# [GOAL OF THE EXERCISE]
Please output the section of the listing below that opens with the line containing "ATOM 208 C C" and closes with the line containing "ATOM 233 N N", exactly and with nothing else.

# [RECORDS SUPPLIED]
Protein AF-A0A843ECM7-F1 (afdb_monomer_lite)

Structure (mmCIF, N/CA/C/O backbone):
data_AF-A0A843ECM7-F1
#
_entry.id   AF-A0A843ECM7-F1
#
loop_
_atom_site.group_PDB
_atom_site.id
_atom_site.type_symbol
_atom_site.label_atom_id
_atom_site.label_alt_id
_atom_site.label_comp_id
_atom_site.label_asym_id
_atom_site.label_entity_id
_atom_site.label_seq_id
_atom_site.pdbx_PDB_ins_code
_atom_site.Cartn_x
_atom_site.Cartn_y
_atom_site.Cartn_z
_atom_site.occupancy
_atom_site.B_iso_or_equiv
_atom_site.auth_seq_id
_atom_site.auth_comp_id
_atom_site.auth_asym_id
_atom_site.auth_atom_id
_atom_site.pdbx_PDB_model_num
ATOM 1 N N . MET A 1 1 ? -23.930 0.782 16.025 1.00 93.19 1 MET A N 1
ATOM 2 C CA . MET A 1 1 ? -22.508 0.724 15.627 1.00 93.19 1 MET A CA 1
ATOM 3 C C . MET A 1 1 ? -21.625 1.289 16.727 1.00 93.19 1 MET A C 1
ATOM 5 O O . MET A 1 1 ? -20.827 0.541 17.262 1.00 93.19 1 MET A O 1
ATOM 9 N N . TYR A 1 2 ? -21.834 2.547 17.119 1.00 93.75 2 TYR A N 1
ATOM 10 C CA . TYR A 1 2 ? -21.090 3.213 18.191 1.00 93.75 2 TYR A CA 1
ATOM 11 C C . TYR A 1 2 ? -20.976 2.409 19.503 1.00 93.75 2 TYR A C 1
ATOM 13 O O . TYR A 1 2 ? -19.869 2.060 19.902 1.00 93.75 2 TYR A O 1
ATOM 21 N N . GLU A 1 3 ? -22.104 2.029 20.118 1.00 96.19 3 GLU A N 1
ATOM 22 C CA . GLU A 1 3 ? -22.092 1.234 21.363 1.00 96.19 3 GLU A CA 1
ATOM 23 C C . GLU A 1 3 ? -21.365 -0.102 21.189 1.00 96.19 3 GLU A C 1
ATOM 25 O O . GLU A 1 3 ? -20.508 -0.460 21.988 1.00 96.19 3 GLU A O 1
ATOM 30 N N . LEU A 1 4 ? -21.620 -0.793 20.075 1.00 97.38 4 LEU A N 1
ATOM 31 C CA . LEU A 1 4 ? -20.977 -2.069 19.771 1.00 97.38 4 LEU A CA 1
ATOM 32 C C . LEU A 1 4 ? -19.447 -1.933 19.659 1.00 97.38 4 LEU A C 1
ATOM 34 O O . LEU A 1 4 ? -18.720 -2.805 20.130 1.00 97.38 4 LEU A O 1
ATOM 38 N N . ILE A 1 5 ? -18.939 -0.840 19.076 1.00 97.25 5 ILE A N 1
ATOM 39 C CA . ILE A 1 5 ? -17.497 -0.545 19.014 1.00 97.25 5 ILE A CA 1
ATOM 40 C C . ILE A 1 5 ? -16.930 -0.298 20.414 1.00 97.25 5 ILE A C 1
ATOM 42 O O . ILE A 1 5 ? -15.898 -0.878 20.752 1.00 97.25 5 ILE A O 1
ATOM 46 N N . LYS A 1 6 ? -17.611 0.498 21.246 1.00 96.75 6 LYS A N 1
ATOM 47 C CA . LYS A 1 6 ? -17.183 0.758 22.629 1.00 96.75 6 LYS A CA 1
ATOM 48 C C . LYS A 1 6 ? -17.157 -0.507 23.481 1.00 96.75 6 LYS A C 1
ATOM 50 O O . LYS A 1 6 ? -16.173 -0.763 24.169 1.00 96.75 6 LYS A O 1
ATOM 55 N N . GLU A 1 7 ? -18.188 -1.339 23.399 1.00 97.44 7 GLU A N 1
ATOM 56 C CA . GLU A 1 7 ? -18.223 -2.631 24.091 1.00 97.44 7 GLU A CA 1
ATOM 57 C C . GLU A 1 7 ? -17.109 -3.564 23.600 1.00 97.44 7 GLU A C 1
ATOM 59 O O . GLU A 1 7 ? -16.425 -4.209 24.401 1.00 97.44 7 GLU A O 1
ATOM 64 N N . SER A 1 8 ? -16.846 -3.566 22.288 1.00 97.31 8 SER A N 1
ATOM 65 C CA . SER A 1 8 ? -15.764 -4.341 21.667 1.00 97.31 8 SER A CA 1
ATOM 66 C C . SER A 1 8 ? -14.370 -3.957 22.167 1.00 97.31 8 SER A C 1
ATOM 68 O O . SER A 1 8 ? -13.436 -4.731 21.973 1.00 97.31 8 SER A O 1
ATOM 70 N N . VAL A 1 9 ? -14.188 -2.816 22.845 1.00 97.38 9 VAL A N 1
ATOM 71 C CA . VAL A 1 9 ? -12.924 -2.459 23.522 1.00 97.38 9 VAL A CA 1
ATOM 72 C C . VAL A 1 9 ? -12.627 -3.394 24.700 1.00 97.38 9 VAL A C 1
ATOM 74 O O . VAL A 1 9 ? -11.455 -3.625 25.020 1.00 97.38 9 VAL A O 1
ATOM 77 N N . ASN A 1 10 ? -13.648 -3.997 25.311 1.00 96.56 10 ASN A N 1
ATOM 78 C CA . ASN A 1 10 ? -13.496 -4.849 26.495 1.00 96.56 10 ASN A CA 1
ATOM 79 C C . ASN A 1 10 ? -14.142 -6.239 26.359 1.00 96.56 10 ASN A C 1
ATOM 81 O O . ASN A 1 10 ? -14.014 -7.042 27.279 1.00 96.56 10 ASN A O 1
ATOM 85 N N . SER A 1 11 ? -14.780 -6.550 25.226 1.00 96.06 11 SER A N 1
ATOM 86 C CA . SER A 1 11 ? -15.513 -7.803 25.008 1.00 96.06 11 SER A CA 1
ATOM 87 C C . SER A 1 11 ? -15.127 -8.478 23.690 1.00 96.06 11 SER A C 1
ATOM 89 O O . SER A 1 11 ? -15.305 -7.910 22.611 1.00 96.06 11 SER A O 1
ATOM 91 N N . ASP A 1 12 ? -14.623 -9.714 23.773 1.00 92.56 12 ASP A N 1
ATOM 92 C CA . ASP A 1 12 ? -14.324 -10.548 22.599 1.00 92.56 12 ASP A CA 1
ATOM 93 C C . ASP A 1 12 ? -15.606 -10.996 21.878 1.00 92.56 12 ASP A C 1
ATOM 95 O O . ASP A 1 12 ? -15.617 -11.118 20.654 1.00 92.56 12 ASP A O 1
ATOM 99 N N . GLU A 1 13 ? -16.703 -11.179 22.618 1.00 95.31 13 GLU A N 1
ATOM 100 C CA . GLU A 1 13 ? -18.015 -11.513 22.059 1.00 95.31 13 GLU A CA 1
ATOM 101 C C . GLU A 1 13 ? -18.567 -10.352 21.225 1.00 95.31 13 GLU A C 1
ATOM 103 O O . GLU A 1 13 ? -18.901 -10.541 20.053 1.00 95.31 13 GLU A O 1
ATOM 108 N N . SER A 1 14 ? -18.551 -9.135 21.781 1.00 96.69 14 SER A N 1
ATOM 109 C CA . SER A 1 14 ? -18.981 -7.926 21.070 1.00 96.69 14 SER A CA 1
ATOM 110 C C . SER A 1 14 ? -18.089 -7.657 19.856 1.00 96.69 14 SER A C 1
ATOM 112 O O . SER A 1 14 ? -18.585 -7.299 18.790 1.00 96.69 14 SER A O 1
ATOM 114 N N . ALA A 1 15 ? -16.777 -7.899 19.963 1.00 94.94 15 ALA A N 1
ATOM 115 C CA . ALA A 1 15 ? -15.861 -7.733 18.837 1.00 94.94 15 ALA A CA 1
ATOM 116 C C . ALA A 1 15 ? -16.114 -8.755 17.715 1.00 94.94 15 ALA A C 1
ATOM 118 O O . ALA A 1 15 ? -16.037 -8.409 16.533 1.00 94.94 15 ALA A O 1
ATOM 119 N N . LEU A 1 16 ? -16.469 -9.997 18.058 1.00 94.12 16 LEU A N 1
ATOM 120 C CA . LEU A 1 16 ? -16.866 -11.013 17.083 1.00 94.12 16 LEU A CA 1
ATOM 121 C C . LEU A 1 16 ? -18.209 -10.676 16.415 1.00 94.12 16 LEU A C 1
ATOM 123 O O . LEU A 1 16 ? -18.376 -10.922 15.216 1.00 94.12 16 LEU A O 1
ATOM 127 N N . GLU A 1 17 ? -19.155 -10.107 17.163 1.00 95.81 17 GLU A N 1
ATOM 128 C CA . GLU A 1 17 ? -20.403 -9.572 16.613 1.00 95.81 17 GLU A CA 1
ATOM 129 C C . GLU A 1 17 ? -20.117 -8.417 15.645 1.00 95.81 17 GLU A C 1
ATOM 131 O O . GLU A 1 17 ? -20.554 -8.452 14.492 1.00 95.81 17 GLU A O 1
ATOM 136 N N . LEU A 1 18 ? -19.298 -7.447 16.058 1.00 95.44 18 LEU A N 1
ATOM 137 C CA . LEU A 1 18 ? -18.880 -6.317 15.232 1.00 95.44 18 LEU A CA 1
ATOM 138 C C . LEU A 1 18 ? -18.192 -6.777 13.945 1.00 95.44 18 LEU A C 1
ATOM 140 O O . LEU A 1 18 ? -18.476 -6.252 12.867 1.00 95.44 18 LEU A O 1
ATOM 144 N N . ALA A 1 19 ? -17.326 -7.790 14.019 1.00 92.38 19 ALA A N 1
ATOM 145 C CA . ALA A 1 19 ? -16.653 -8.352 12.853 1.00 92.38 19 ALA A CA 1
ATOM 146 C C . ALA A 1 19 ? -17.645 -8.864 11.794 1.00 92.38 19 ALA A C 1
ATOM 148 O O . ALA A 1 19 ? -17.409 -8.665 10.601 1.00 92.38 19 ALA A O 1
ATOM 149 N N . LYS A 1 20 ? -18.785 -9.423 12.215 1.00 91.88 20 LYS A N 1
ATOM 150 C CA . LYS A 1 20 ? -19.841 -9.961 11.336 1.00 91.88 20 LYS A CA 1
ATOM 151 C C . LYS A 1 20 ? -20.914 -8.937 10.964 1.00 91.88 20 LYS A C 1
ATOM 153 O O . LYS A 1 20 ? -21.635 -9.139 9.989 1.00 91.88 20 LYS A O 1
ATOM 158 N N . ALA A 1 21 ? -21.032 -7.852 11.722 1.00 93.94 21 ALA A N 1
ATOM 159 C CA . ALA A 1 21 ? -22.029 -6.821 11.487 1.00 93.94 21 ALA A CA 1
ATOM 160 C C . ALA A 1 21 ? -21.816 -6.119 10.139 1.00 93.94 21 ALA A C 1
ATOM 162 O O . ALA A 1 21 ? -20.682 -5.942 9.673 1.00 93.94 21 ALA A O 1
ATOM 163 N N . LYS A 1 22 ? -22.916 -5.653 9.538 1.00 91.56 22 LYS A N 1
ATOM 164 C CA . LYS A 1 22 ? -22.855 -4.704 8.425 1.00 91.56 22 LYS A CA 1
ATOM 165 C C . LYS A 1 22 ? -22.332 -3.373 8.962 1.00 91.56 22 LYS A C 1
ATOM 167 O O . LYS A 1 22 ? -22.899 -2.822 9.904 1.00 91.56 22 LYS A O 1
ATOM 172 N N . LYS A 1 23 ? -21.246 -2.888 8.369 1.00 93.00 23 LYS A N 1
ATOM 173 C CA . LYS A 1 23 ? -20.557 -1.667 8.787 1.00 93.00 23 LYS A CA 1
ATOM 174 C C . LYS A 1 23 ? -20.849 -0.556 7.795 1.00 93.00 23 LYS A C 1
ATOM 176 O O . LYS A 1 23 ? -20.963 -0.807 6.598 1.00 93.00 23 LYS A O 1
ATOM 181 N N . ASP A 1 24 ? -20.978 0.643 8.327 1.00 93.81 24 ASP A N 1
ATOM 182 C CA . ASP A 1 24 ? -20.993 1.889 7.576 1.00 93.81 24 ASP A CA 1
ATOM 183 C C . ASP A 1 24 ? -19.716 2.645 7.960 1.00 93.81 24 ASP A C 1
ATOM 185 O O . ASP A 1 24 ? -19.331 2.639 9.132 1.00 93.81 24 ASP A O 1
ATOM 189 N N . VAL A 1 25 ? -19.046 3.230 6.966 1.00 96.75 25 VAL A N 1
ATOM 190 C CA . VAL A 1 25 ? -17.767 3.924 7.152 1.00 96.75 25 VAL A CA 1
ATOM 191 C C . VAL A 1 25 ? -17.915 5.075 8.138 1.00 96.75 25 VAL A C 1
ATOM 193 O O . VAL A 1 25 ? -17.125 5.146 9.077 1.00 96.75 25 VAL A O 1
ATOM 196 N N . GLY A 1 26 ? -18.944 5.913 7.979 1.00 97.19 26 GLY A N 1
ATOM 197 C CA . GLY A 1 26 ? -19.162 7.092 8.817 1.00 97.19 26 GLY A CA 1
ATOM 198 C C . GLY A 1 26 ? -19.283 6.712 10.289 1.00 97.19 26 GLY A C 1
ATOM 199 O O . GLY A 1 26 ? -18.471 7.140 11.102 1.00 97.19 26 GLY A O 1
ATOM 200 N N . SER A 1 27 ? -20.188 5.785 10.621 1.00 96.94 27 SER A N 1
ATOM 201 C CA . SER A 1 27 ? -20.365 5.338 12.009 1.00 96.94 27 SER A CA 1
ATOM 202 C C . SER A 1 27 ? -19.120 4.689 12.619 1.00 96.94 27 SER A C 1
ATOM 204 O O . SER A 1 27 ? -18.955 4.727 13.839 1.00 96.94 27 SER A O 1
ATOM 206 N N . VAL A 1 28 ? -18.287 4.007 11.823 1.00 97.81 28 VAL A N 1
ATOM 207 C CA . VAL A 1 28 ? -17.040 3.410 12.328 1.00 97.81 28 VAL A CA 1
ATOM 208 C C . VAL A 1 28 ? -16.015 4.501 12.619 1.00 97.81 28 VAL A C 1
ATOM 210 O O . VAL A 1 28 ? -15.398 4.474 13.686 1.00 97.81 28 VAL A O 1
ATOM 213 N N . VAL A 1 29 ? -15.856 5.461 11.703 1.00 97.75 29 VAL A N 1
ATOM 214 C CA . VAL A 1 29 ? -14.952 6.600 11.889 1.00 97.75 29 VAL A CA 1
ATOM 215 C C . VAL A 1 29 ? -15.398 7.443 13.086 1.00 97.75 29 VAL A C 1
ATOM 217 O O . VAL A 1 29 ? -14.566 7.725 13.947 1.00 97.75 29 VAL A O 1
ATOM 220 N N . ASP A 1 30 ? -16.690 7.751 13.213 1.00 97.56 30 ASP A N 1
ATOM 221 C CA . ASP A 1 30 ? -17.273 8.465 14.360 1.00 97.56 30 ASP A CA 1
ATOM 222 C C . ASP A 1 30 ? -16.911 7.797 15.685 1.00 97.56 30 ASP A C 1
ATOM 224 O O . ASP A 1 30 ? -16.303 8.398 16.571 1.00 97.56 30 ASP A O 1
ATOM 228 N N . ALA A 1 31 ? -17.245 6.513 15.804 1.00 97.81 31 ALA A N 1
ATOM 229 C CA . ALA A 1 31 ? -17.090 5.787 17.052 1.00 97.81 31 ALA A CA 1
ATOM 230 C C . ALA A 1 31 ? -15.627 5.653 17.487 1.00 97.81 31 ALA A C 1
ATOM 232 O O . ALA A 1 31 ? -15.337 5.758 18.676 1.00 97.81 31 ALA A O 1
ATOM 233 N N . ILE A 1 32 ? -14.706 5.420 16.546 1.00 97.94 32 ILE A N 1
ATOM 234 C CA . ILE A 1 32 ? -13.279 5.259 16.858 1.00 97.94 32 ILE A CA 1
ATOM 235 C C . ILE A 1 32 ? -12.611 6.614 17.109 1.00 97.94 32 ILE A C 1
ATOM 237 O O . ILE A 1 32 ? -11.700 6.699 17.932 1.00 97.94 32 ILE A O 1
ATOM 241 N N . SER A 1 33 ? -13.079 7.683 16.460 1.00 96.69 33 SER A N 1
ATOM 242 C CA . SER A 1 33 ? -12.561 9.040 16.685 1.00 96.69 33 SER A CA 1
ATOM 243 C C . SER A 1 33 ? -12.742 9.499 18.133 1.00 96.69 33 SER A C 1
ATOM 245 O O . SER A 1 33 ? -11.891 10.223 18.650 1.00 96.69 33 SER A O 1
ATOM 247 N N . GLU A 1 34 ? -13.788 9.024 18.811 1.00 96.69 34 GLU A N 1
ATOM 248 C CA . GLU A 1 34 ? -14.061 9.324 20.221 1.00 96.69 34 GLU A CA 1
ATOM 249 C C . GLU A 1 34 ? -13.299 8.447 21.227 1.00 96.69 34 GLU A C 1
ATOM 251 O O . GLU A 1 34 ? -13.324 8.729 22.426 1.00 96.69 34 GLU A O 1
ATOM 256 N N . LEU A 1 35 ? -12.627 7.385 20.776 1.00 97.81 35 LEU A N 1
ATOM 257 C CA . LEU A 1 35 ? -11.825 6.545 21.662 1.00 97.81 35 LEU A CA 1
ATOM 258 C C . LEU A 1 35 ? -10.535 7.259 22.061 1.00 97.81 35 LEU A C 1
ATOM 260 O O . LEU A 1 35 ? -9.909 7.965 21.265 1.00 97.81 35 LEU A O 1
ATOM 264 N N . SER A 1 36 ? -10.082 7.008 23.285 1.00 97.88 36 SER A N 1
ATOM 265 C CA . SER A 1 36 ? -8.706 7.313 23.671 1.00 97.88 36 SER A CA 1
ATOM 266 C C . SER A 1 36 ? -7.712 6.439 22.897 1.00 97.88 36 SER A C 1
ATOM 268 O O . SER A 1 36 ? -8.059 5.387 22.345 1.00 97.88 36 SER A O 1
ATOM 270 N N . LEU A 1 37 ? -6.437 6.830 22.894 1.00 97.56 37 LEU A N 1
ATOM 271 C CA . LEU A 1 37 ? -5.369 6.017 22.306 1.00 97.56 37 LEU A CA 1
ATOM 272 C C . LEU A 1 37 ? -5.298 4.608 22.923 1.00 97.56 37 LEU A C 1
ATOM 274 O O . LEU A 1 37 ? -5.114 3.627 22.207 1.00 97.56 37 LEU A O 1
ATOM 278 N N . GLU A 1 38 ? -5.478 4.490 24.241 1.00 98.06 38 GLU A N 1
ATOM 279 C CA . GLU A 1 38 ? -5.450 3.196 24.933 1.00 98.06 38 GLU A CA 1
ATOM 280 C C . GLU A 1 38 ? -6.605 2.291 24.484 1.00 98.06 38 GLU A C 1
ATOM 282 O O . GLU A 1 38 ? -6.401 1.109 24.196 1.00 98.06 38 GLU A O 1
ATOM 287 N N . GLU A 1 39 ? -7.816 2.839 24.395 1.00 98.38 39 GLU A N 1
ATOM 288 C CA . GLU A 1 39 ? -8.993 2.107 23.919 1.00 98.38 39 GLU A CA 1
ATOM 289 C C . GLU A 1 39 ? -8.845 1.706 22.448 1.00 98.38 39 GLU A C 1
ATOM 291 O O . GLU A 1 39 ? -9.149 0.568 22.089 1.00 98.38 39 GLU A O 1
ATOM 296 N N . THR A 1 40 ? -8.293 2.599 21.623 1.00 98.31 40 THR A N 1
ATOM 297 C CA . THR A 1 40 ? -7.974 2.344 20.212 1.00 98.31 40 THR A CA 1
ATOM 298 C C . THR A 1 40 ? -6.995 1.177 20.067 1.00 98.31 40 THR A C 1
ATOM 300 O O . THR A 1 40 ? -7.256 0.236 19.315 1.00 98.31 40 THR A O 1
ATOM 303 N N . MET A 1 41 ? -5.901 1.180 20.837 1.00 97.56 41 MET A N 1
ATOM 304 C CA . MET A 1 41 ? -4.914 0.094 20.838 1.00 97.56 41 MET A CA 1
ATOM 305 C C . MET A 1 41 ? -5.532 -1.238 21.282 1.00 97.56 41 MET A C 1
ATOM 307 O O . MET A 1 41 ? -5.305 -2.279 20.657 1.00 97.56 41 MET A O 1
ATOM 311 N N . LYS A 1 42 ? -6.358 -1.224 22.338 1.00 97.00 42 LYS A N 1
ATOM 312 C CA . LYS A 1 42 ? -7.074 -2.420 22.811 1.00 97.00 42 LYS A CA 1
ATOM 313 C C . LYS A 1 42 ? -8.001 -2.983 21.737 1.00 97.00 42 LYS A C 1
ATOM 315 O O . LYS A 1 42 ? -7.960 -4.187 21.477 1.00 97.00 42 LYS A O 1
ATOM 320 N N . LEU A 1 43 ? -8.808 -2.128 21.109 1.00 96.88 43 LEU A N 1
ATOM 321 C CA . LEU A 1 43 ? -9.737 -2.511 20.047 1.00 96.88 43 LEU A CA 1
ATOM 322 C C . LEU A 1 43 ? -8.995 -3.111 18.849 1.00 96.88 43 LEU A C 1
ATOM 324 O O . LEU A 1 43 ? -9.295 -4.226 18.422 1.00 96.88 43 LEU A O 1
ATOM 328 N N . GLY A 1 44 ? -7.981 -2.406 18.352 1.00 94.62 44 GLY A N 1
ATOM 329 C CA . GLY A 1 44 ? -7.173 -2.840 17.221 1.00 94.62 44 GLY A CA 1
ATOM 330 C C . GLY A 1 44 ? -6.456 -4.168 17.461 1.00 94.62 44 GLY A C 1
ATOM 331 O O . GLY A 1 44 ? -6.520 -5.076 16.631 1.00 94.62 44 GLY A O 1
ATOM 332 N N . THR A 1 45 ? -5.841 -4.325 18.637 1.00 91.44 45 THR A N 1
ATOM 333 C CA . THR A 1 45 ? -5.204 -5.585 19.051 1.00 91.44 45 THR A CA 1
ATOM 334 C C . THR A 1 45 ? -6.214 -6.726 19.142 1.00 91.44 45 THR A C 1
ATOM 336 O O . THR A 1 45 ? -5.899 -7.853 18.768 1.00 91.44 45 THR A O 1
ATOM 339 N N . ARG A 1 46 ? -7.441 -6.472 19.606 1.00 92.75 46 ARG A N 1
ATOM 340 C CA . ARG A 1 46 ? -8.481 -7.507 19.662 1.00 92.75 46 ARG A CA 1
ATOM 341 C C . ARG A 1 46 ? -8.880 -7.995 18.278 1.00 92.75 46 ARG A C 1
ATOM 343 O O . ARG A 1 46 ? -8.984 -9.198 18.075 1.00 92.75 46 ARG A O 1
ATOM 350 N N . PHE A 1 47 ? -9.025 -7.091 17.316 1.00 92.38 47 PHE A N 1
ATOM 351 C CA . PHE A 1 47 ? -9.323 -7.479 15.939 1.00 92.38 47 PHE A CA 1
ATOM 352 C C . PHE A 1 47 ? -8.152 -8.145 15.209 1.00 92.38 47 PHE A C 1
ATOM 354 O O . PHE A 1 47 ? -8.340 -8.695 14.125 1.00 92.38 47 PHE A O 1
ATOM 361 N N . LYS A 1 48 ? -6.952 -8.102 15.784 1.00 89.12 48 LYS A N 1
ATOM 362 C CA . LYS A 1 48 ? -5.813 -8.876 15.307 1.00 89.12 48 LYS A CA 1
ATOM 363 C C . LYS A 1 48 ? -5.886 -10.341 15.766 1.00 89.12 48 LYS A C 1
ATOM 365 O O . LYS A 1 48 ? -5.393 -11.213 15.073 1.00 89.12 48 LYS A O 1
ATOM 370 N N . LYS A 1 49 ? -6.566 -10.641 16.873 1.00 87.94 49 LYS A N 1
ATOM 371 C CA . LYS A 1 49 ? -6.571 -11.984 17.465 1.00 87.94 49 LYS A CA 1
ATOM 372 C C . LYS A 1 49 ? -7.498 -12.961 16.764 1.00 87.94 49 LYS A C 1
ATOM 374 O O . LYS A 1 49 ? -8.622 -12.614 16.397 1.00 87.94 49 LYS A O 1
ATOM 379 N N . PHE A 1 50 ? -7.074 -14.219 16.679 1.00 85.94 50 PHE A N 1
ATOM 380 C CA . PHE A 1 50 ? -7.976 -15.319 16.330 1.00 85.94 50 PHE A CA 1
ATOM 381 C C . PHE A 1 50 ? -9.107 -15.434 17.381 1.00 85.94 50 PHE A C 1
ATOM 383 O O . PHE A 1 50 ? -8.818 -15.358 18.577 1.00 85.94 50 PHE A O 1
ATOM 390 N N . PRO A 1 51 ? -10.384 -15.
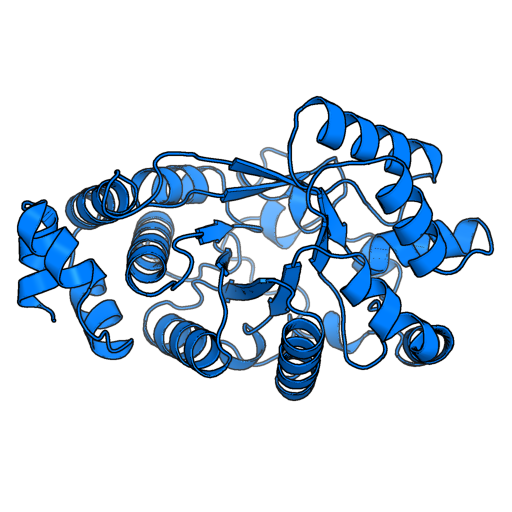639 16.995 1.00 87.25 51 PRO A N 1
ATOM 391 C CA . PRO A 1 51 ? -10.886 -15.941 15.650 1.00 87.25 51 PRO A CA 1
ATOM 392 C C . PRO A 1 51 ? -11.354 -14.719 14.839 1.00 87.25 51 PRO A C 1
ATOM 394 O O . PRO A 1 51 ? -11.985 -14.895 13.800 1.00 87.25 51 PRO A O 1
ATOM 397 N N . ILE A 1 52 ? -11.119 -13.494 15.317 1.00 88.00 52 ILE A N 1
ATOM 398 C CA . ILE A 1 52 ? -11.593 -12.267 14.657 1.00 88.00 52 ILE A CA 1
ATOM 399 C C . ILE A 1 52 ? -10.691 -11.899 13.472 1.00 88.00 52 ILE A C 1
ATOM 401 O O . ILE A 1 52 ? -11.190 -11.541 12.405 1.00 88.00 52 ILE A O 1
ATOM 405 N N . GLY A 1 53 ? -9.376 -11.994 13.665 1.00 84.62 53 GLY A N 1
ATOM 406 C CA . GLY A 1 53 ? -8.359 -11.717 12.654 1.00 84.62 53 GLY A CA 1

# [RESPONSE TO THE TASK]
ATOM 208 C C . VAL A 1 28 ? -16.015 4.501 12.619 1.00 97.81 28 VAL A C 1
ATOM 210 O O . VAL A 1 28 ? -15.398 4.474 13.686 1.00 97.81 28 VAL A O 1
ATOM 213 N N . VAL A 1 29 ? -15.856 5.461 11.703 1.00 97.75 29 VAL A N 1
ATOM 214 C CA . VAL A 1 29 ? -14.952 6.600 11.889 1.00 97.75 29 VAL A CA 1
ATOM 215 C C . VAL A 1 29 ? -15.398 7.443 13.086 1.00 97.75 29 VAL A C 1
ATOM 217 O O . VAL A 1 29 ? -14.566 7.725 13.947 1.00 97.75 29 VAL A O 1
ATOM 220 N N . ASP A 1 30 ? -16.690 7.751 13.213 1.00 97.56 30 ASP A N 1
ATOM 221 C CA . ASP A 1 30 ? -17.273 8.465 14.360 1.00 97.56 30 ASP A CA 1
ATOM 222 C C . ASP A 1 30 ? -16.911 7.797 15.685 1.00 97.56 30 ASP A C 1
ATOM 224 O O . ASP A 1 30 ? -16.303 8.398 16.571 1.00 97.56 30 ASP A O 1
ATOM 228 N N . ALA A 1 31 ? -17.245 6.513 15.804 1.00 97.81 31 ALA A N 1
ATOM 229 C CA . ALA A 1 31 ? -17.090 5.787 17.052 1.00 97.81 31 ALA A CA 1
ATOM 230 C C . ALA A 1 31 ? -15.627 5.653 17.487 1.00 97.81 31 ALA A C 1
ATOM 232 O O . ALA A 1 31 ? -15.337 5.758 18.676 1.00 97.81 31 ALA A O 1
ATOM 233 N N . ILE A 1 32 ? -14.706 5.420 16.546 1.00 97.94 32 ILE A N 1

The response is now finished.